After careful consideration, I came to the conclusion that our movement needs to be against violence. Violence needs to be defined as any form of oppression and anything that puts at risk the mental, emotional and physical well being of any individual anywhere in the world. It is for this reason that I suggest the name "Cooks without Borders". Borders defines social, economic, state and personal limits. We can start a program with our local schools and expand. There are no limits to what a movement like that can achieve. We can invite to dinner the leaders of opposing inner-city youth gangs, or even the cultural and political leaders of enemy states that are at war. I just love this idea!

Count me in! Let's find out if there are enough of us who like this idea and are ready to commit to it.


----------



## marzoli (Nov 17, 2000)

What a great idea! U. S. Chess supports chess in schools--they furnished me with some boards and chess sets a few years ago when I held a tournament for junior high kids. Chefs could be a great source of encouragement for kids of all ages. Since ours is a rural area, we don't have much access to the culinary world. If chefs could provide a web site that offered culinary information as a background to world cultures(think of the international nature of this board!), I know that I, for one, would use it to enhance my social studies and English classes. If kids could chat in a safe environment with chefs, they would learn a lot about hard work and dedication, and it might help some kids to think about cooking school as a post high school training choice. I know that most of my students did not even know such schools existed, just as most did not know that there are young chess champions around the world until I showed them Searching For Bobby Fischer. Neither chess nor cooking will stop violence, but people from both areas can have an influence on kids merely by showing an interest in them. Sometimes that's all it takes to have a positive effect on a young person.


----------



## palmier (Oct 17, 2000)

I first saw this thread early thia a.m. I contemplated ideas for solutions. I think what is lacking with these kids is some support. They dont feel socially accepted. I really dont think Cheftalk can directly be the answer. What could help is support from cheftalk to different organizations that are set up to deal with these youths. Church groups, Boy scouts, Girl scouts, YMCA,and other places like already have procedures or systems in place to give todays youth a moral perspective on life. I know that organizations like these and others, are always looking for help, and ideas.It is within these groups that Cheftalk can make a difference.Programs like a cooking demo, or a restaurant tour could make these groups more desireable to more kids. It doesnt take money, only time. I already am involved with my church, and both my children are in scouts. I voluntare some of my time now to work with these kids. 

Make Bread, Not Violence.


----------



## greg (Dec 8, 1999)

I love it, Papa! I would gladly donate my free time to this. I especially like the name; it doesn't imply any kind of political agenda on our part. Not taking sides, I think, is very important in any conflict resolution. It would be a good idea to come up with a mission statement first, defining who we are, what our goals are and how we plan to achieve them, and then work on the logistics from there.

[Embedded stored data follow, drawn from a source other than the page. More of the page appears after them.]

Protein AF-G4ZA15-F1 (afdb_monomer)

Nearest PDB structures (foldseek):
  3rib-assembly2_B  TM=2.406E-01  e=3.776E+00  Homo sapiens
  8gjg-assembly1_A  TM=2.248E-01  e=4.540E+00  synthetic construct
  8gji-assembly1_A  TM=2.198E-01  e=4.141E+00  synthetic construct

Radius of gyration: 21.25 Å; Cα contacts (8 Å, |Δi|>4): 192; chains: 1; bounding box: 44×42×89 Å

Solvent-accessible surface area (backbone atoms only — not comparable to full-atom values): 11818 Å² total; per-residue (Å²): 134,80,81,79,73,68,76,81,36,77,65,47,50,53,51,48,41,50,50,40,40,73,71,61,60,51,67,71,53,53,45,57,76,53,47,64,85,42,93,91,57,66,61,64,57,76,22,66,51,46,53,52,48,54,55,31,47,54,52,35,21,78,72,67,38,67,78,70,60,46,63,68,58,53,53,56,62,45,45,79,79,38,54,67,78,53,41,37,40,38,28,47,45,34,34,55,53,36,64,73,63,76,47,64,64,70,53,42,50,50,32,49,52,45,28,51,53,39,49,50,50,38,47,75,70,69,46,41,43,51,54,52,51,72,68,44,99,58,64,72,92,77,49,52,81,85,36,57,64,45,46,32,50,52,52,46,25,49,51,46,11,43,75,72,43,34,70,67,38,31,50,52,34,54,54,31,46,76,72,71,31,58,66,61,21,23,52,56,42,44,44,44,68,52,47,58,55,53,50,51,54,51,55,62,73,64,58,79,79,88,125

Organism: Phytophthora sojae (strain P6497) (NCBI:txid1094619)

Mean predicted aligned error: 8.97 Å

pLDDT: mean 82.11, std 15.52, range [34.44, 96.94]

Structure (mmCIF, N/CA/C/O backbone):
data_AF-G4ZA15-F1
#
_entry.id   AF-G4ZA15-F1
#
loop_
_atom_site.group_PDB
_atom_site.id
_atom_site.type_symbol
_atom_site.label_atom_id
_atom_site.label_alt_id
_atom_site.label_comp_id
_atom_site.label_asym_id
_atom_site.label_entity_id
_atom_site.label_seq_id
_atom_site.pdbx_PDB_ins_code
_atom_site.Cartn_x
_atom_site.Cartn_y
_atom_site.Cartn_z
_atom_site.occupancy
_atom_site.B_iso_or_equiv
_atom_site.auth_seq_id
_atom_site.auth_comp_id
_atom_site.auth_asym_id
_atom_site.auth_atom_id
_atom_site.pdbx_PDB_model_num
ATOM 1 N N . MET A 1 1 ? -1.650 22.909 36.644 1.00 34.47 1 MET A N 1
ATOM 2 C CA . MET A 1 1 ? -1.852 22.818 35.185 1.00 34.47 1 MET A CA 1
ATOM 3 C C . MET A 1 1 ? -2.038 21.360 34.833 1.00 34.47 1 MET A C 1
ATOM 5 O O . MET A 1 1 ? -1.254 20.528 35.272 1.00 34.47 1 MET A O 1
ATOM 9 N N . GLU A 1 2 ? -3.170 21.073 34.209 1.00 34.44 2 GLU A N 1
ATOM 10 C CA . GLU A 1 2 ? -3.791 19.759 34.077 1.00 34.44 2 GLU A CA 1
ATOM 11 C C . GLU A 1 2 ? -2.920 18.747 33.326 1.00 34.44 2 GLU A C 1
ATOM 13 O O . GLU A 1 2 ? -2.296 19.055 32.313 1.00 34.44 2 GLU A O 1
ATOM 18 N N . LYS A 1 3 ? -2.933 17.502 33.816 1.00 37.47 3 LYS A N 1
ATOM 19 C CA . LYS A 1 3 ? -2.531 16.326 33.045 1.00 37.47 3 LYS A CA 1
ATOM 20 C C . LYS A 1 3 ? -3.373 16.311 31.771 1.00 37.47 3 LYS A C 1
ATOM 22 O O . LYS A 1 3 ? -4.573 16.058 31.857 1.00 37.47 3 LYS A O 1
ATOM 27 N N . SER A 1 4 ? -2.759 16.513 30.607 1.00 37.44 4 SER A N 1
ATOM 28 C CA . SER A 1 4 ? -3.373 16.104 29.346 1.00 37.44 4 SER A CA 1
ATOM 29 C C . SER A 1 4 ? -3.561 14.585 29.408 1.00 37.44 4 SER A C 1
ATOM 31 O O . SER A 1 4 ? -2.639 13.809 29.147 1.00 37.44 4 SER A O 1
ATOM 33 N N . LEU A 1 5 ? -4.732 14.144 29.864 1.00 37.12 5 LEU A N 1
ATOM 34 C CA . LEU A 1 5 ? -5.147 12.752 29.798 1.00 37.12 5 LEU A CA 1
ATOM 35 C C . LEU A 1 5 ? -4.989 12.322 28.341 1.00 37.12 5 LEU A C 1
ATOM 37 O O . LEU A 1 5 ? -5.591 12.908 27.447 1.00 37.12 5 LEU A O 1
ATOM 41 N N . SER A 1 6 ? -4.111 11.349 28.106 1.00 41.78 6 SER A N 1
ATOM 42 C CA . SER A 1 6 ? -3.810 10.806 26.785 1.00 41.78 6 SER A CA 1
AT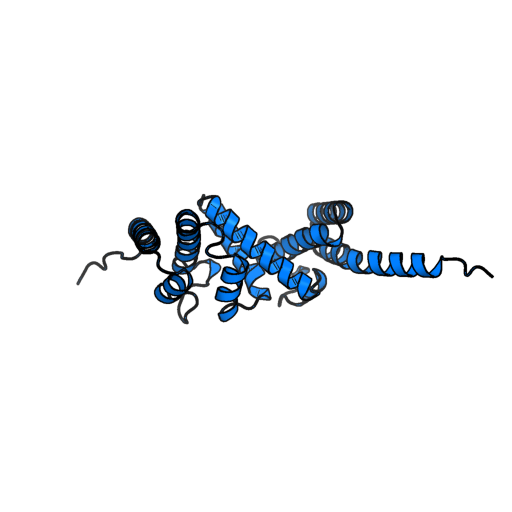OM 43 C C . SER A 1 6 ? -5.057 10.138 26.201 1.00 41.78 6 SER A C 1
ATOM 45 O O . SER A 1 6 ? -5.281 8.933 26.319 1.00 41.78 6 SER A O 1
ATOM 47 N N . ILE A 1 7 ? -5.886 10.941 25.539 1.00 44.53 7 ILE A N 1
ATOM 48 C CA . ILE A 1 7 ? -7.028 10.495 24.731 1.00 44.53 7 ILE A CA 1
ATOM 49 C C . ILE A 1 7 ? -6.553 9.652 23.528 1.00 44.53 7 ILE A C 1
ATOM 51 O O . ILE A 1 7 ? -7.340 8.957 22.896 1.00 44.53 7 ILE A O 1
ATOM 55 N N . PHE A 1 8 ? -5.240 9.635 23.273 1.00 61.66 8 PHE A N 1
ATOM 56 C CA . PHE A 1 8 ? -4.566 8.910 22.200 1.00 61.66 8 PHE A CA 1
ATOM 57 C C . PHE A 1 8 ? -3.681 7.758 22.712 1.00 61.66 8 PHE A C 1
ATOM 59 O O . PHE A 1 8 ? -2.659 7.437 22.103 1.00 61.66 8 PHE A O 1
ATOM 66 N N . SER A 1 9 ? -4.039 7.097 23.815 1.00 76.44 9 SER A N 1
ATOM 67 C CA . SER A 1 9 ? -3.373 5.842 24.193 1.00 76.44 9 SER A CA 1
ATOM 68 C C . SER A 1 9 ? -3.793 4.680 23.262 1.00 76.44 9 SER A C 1
ATOM 70 O O . SER A 1 9 ? -4.895 4.711 22.701 1.00 76.44 9 SER A O 1
ATOM 72 N N . PRO A 1 10 ? -2.973 3.621 23.092 1.00 79.88 10 PRO A N 1
ATOM 73 C CA . PRO A 1 10 ? -3.377 2.416 22.354 1.00 79.88 10 PRO A CA 1
ATOM 74 C C . PRO A 1 10 ? -4.675 1.775 22.875 1.00 79.88 10 PRO A C 1
ATOM 76 O O . PRO A 1 10 ? -5.498 1.302 22.086 1.00 79.88 10 PRO A O 1
ATOM 79 N N . ALA A 1 11 ? -4.891 1.814 24.194 1.00 82.88 11 ALA A N 1
ATOM 80 C CA . ALA A 1 11 ? -6.104 1.309 24.830 1.00 82.88 11 ALA A CA 1
ATOM 81 C C . ALA A 1 11 ? -7.326 2.169 24.469 1.00 82.88 11 ALA A C 1
ATOM 83 O O . ALA A 1 11 ? -8.357 1.628 24.069 1.00 82.88 11 ALA A O 1
ATOM 84 N N . SER A 1 12 ? -7.186 3.501 24.511 1.00 84.50 12 SER A N 1
ATOM 85 C CA . SER A 1 12 ? -8.244 4.441 24.114 1.00 84.50 12 SER A CA 1
ATOM 86 C C . SER A 1 12 ? -8.668 4.214 22.661 1.00 84.50 12 SER A C 1
ATOM 88 O O . SER A 1 12 ? -9.857 4.090 22.379 1.00 84.50 12 SER A O 1
ATOM 90 N N . ARG A 1 13 ? -7.705 4.049 21.741 1.00 86.88 13 ARG A N 1
ATOM 91 C CA . ARG A 1 13 ? -7.991 3.749 20.325 1.00 86.88 13 ARG A CA 1
ATOM 92 C C . ARG A 1 13 ? -8.724 2.425 20.141 1.00 86.88 13 ARG A C 1
ATOM 94 O O . ARG A 1 13 ? -9.690 2.350 19.385 1.00 86.88 13 ARG A O 1
ATOM 101 N N . THR A 1 14 ? -8.294 1.385 20.853 1.00 87.06 14 THR A N 1
ATOM 102 C CA . THR A 1 14 ? -8.947 0.068 20.815 1.00 87.06 14 THR A CA 1
ATOM 103 C C . THR A 1 14 ? -10.394 0.146 21.305 1.00 87.06 14 THR A C 1
ATOM 105 O O . THR A 1 14 ? -11.293 -0.420 20.671 1.00 87.06 14 THR A O 1
ATOM 108 N N . ALA A 1 15 ? -10.634 0.879 22.396 1.00 90.06 15 ALA A N 1
ATOM 109 C CA . ALA A 1 15 ? -11.966 1.102 22.943 1.00 90.06 15 ALA A CA 1
ATOM 110 C C . ALA A 1 15 ? -12.853 1.893 21.968 1.00 90.06 15 ALA A C 1
ATOM 112 O O . ALA A 1 15 ? -13.973 1.468 21.689 1.00 90.06 15 ALA A O 1
ATOM 113 N N . MET A 1 16 ? -12.335 2.978 21.380 1.00 92.56 16 MET A N 1
ATOM 114 C CA . MET A 1 16 ? -13.054 3.792 20.392 1.00 92.56 16 MET A CA 1
ATOM 115 C C . MET A 1 16 ? -13.427 2.988 19.145 1.00 92.56 16 MET A C 1
ATOM 117 O O . MET A 1 16 ? -14.595 2.969 18.769 1.00 92.56 16 MET A O 1
ATOM 121 N N . ASN A 1 17 ? -12.483 2.251 18.551 1.00 92.75 17 ASN A N 1
ATOM 122 C CA . ASN A 1 17 ? -12.767 1.425 17.374 1.00 92.75 17 ASN A CA 1
ATOM 123 C C . ASN A 1 17 ? -13.838 0.367 17.672 1.00 92.75 17 ASN A C 1
ATOM 125 O O . ASN A 1 17 ? -14.708 0.107 16.841 1.00 92.75 17 ASN A O 1
ATOM 129 N N . SER A 1 18 ? -13.799 -0.225 18.868 1.00 92.00 18 SER A N 1
ATOM 130 C CA . SER A 1 18 ? -14.799 -1.207 19.294 1.00 92.00 18 SER A CA 1
ATOM 131 C C . SER A 1 18 ? -16.169 -0.561 19.520 1.00 92.00 18 SER A C 1
ATOM 133 O O . SER A 1 18 ? -17.178 -1.128 19.106 1.00 92.00 18 SER A O 1
ATOM 135 N N . ALA A 1 19 ? -16.220 0.639 20.107 1.00 94.25 19 ALA A N 1
ATOM 136 C CA . ALA A 1 19 ? -17.455 1.398 20.290 1.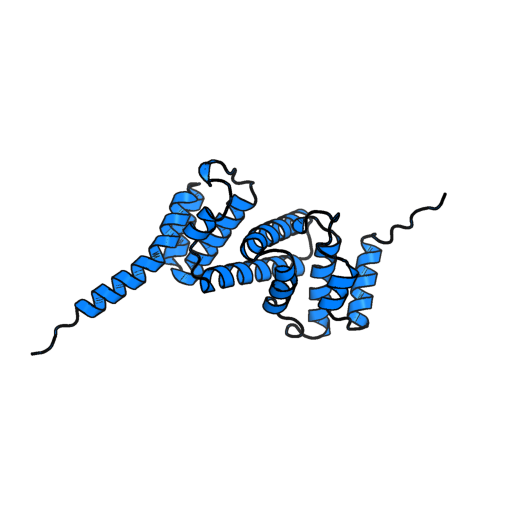00 94.25 19 ALA A CA 1
ATOM 137 C C . ALA A 1 19 ? -18.073 1.816 18.947 1.00 94.25 19 ALA A C 1
ATOM 139 O O . ALA A 1 19 ? -19.255 1.568 18.716 1.00 94.25 19 ALA A O 1
ATOM 140 N N . TRP A 1 20 ? -17.281 2.365 18.023 1.00 96.94 20 TRP A N 1
ATOM 141 C CA . TRP A 1 20 ? -17.750 2.729 16.684 1.00 96.94 20 TRP A CA 1
ATOM 142 C C . TRP A 1 20 ? -18.249 1.523 15.893 1.00 96.94 20 TRP A C 1
ATOM 144 O O . TRP A 1 20 ? -19.277 1.617 15.223 1.00 96.94 20 TRP A O 1
ATOM 154 N N . ALA A 1 21 ? -17.570 0.375 15.988 1.00 94.06 21 ALA A N 1
ATOM 155 C CA . ALA A 1 21 ? -18.023 -0.848 15.333 1.00 94.06 21 ALA A CA 1
ATOM 156 C C . ALA A 1 21 ? -19.328 -1.326 15.985 1.00 94.06 21 ALA A C 1
ATOM 158 O O . ALA A 1 21 ? -20.311 -1.611 15.299 1.00 94.06 21 ALA A O 1
ATOM 159 N N . LYS A 1 22 ? -19.412 -1.321 17.323 1.00 94.00 22 LYS A N 1
ATOM 160 C CA . LYS A 1 22 ? -20.633 -1.683 18.057 1.00 94.00 22 LYS A CA 1
ATOM 161 C C . LYS A 1 22 ? -21.831 -0.802 17.678 1.00 94.00 22 LYS A C 1
ATOM 163 O O . LYS A 1 22 ? -22.921 -1.338 17.506 1.00 94.00 22 LYS A O 1
ATOM 168 N N . SER A 1 23 ? -21.622 0.489 17.465 1.00 94.69 23 SER A N 1
ATOM 169 C CA . SER A 1 23 ? -22.679 1.412 17.039 1.00 94.69 23 SER A CA 1
ATOM 170 C C . SER A 1 23 ? -22.925 1.421 15.528 1.00 94.69 23 SER A C 1
ATOM 172 O O . SER A 1 23 ? -23.850 2.082 15.074 1.00 94.69 23 SER A O 1
ATOM 174 N N . GLY A 1 24 ? -22.117 0.705 14.739 1.00 94.31 24 GLY A N 1
ATOM 175 C CA . GLY A 1 24 ? -22.262 0.657 13.285 1.00 94.31 24 GLY A CA 1
ATOM 176 C C . GLY A 1 24 ? -22.013 1.994 12.593 1.00 94.31 24 GLY A C 1
ATOM 177 O O . GLY A 1 24 ? -22.618 2.269 11.559 1.00 94.31 24 GLY A O 1
ATOM 178 N N . VAL A 1 25 ? -21.132 2.825 13.160 1.00 96.94 25 VAL A N 1
ATOM 179 C CA . VAL A 1 25 ? -20.686 4.071 12.519 1.00 96.94 25 VAL A CA 1
ATOM 180 C C . VAL A 1 25 ? -20.119 3.729 11.135 1.00 96.94 25 VAL A C 1
ATOM 182 O O . VAL A 1 25 ? -19.558 2.661 10.947 1.00 96.94 25 VAL A O 1
ATOM 185 N N . LYS A 1 26 ? -20.304 4.566 10.117 1.00 95.56 26 LYS A N 1
ATOM 186 C CA . LYS A 1 26 ? -19.759 4.253 8.785 1.00 95.56 26 LYS A CA 1
ATOM 187 C C . LYS A 1 26 ? -18.257 4.579 8.721 1.00 95.56 26 LYS A C 1
ATOM 189 O O . LYS A 1 26 ? -17.853 5.583 9.317 1.00 95.56 26 LYS A O 1
ATOM 194 N N . PRO A 1 27 ? -17.423 3.814 7.990 1.00 95.06 27 PRO A N 1
ATOM 195 C CA . PRO A 1 27 ? -16.002 4.130 7.802 1.00 95.06 27 PRO A CA 1
ATOM 196 C C . PRO A 1 27 ? -15.730 5.549 7.302 1.00 95.06 27 PRO A C 1
ATOM 198 O O . PRO A 1 27 ? -14.786 6.179 7.776 1.00 95.06 27 PRO A O 1
ATOM 201 N N . GLU A 1 28 ? -16.579 6.094 6.431 1.00 93.06 28 GLU A N 1
ATOM 202 C CA . GLU A 1 28 ? -16.513 7.483 5.963 1.00 93.06 28 GLU A CA 1
ATOM 203 C C . GLU A 1 28 ? -16.638 8.485 7.118 1.00 93.06 28 GLU A C 1
ATOM 205 O O . GLU A 1 28 ? -15.981 9.526 7.127 1.00 93.06 28 GLU A O 1
ATOM 210 N N . GLU A 1 29 ? -17.499 8.189 8.092 1.00 94.56 29 GLU A N 1
ATOM 211 C CA . GLU A 1 29 ? -17.726 9.061 9.241 1.00 94.56 29 GLU A CA 1
ATOM 212 C C . GLU A 1 29 ? -16.543 9.008 10.203 1.00 94.56 29 GLU A C 1
ATOM 214 O O . GLU A 1 29 ? -16.046 10.049 10.625 1.00 94.56 29 GLU A O 1
ATOM 219 N N . VAL A 1 30 ? -16.007 7.814 10.469 1.00 94.69 30 VAL A N 1
ATOM 220 C CA . VAL A 1 30 ? -14.788 7.678 11.278 1.00 94.69 30 VAL A CA 1
ATOM 221 C C . VAL A 1 30 ? -13.591 8.351 10.598 1.00 94.69 30 VAL A C 1
ATOM 223 O O . VAL A 1 30 ? -12.807 9.008 11.280 1.00 94.69 30 VAL A O 1
ATOM 226 N N . TYR A 1 31 ? -13.483 8.281 9.265 1.00 90.56 31 TYR A N 1
ATOM 227 C CA . TYR A 1 31 ? -12.460 9.007 8.502 1.00 90.56 31 TYR A CA 1
ATOM 228 C C . TYR A 1 31 ? -12.529 10.520 8.763 1.00 90.56 31 TYR A C 1
ATOM 230 O O . TYR A 1 31 ? -11.504 11.167 8.985 1.00 90.56 31 TYR A O 1
ATOM 238 N N . ARG A 1 32 ? -13.746 11.087 8.781 1.00 90.00 32 ARG A N 1
ATOM 239 C CA . ARG A 1 32 ? -13.978 12.507 9.092 1.00 90.00 32 ARG A CA 1
ATOM 240 C C . ARG A 1 32 ? -13.657 12.848 10.544 1.00 90.00 32 ARG A C 1
ATOM 242 O O . ARG A 1 32 ? -12.971 13.841 10.774 1.00 90.00 32 ARG A O 1
ATOM 249 N N . ILE A 1 33 ? -14.116 12.036 11.499 1.00 91.31 33 ILE A N 1
ATOM 250 C CA . ILE A 1 33 ? -13.871 12.227 12.941 1.00 91.31 33 ILE A CA 1
ATOM 251 C C . ILE A 1 33 ? -12.369 12.246 13.239 1.00 91.31 33 ILE A C 1
ATOM 253 O O . ILE A 1 33 ? -11.900 13.079 14.009 1.00 91.31 33 ILE A O 1
ATOM 257 N N . LEU A 1 34 ? -11.614 11.351 12.598 1.00 89.00 34 LEU A N 1
ATOM 258 C CA . LEU A 1 34 ? -10.165 11.237 12.751 1.00 89.00 34 LEU A CA 1
ATOM 259 C C . LEU A 1 34 ? -9.374 12.286 11.959 1.00 89.00 34 LEU A C 1
ATOM 261 O O . LEU A 1 34 ? -8.154 12.310 12.075 1.00 89.00 34 LEU A O 1
ATOM 265 N N . ARG A 1 35 ? -10.058 13.136 11.177 1.00 86.88 35 ARG A N 1
ATOM 266 C CA . ARG A 1 35 ? -9.497 14.274 10.426 1.00 86.88 35 ARG A CA 1
ATOM 267 C C . ARG A 1 35 ? -8.337 13.910 9.487 1.00 86.88 35 ARG A C 1
ATOM 269 O O . ARG A 1 35 ? -7.547 14.775 9.131 1.00 86.88 35 ARG A O 1
ATOM 276 N N . ILE A 1 36 ? -8.320 12.673 8.992 1.00 84.88 36 ILE A N 1
ATOM 277 C CA . ILE A 1 36 ? -7.212 12.105 8.214 1.00 84.88 36 ILE A CA 1
ATOM 278 C C . ILE A 1 36 ? -6.879 12.958 6.984 1.00 84.88 36 ILE A C 1
ATOM 280 O O . ILE A 1 36 ? -7.716 13.172 6.09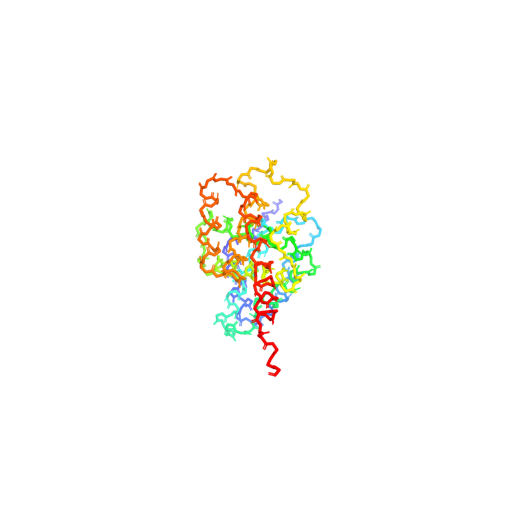5 1.00 84.88 36 ILE A O 1
ATOM 284 N N . GLY A 1 37 ? -5.620 13.395 6.912 1.00 75.25 37 GLY A N 1
ATOM 285 C CA . GLY A 1 37 ? -5.090 14.162 5.785 1.00 75.25 37 GLY A CA 1
ATOM 286 C C . GLY A 1 37 ? -5.504 15.633 5.807 1.00 75.25 37 GLY A C 1
ATOM 287 O O . GLY A 1 37 ? -5.590 16.264 4.750 1.00 75.25 37 GLY A O 1
ATOM 288 N N . GLN A 1 38 ? -5.820 16.178 6.986 1.00 77.12 38 GLN A N 1
ATOM 289 C CA . GLN A 1 38 ? -5.984 17.620 7.160 1.00 77.12 38 GLN A CA 1
ATOM 290 C C . GLN A 1 38 ? -4.629 18.346 7.272 1.00 77.12 38 GLN A C 1
ATOM 292 O O . GLN A 1 38 ? -3.639 17.750 7.699 1.00 77.12 38 GLN A O 1
ATOM 297 N N . PRO A 1 39 ? -4.562 19.637 6.885 1.00 68.38 39 PRO A N 1
ATOM 298 C CA . PRO A 1 39 ? -3.347 20.435 7.026 1.00 68.38 39 PRO A CA 1
ATOM 299 C C . PRO A 1 39 ? -2.836 20.444 8.472 1.00 68.38 39 PRO A C 1
ATOM 301 O O . PRO A 1 39 ? -3.615 20.653 9.401 1.00 68.38 39 PRO A O 1
ATOM 304 N N . GLY A 1 40 ? -1.529 20.244 8.646 1.00 64.75 40 GLY A N 1
ATOM 305 C CA . GLY A 1 40 ? -0.880 20.197 9.960 1.00 64.75 40 GLY A CA 1
ATOM 306 C C . GLY A 1 40 ? -0.823 18.810 10.608 1.00 64.75 40 GLY A C 1
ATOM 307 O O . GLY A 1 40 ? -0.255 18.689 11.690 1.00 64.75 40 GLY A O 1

[ March 15, 2001: Message edited by: Greg ]


----------



## nicko (Oct 5, 2001)

Wow all this after one day! Sounds like we are on to something. Here is something I had in mind. What if every chef invited one or two kids into their kitchen to work for a day? See what creative food is all about etc? Show them that there are ways to really do something worthwhile.

Greg I like the idea of a mission statement. My focus though is kids and violence. So maybe we can keep it to that?

Anyone ever start something like this? We definately need a name. How about *"Cooking for Peace"*


----------



## coolj (Dec 12, 2000)

I am relatively young and do not have children, but I feel that all of this youth violence and shootings at schools, etc... is very sad. It also bothers me that kids are committing suicide because of bullying.
Anyway I really like the idea of chefs taking kids in to teach them about cooking and showing them a positive spin on life. Here at home there is one gentlman who's been in martial arts since he was a teen, and now he has started a youth facility to teach kids the martial arts and also to give them a place off of the street so that they can be positive about themselves.

[ March 15, 2001: Message edited by: coolJ ]


----------



## papa (Oct 5, 2001)

Dear Nicko:

I don't think that you should limit it to schools. I love the "Cooking for Peace" name too. But Peace in the US schools? It sounds as if we are implying that they are battlegrounds. This is a slap in the face that live in truly violent societies such as these engaged in war. I strongly believe that we should expand it.

Youth is not only in schools. It is in correctional facilities, in the streets, in labor camps that disguise as factories, ... .
We need to cover every child if we are to make a difference!


----------



## cape chef (Jul 31, 2000)

Anything is worth the smile of a child...
When they shiver,we must hold them close to us.Look into a childs eyes and you can see the world.Slow down,hold there hands,tell them they are special and that you love them.
As they grow...hold onto that warmth,treat them with respect.If they are alone in the world give something up of your own so you may be able to lend them a hand.the greatest gift of all is the gift of giving.
always have a shoulder for a child to rest there head.
Peace be with our children,and strength and good will be within our hearts
cc


----------



## kylew (Aug 14, 2000)

Like Nicko, I am not a parent. Therefore it is far to easy for me to say that "If the parents paid a little more attention...."

It seems to me that if we try to grasp the enormity of the problem we would be overwhelmed. In the face of such a daunting task, the tendancy is to do nothing. 

I am going to try and reduce the issue to its most elemental state; one child. Later this month I am going to be a judge in a highschool "business" competition here in NYC. The students develop a proposal for a business. We review the proposal and then work with the students to refine them. 

It is only a 3 hour commitment and I will only be worlink with one student, bit it's a start. Maybe if we all made some similar effort it might add up to something.


----------



## pastachef (Nov 19, 1999)

I think you have all come up with a really exciting idea! Food does actually seem to touch the soul. I think that's why I love feeding the young kids I work for.


----------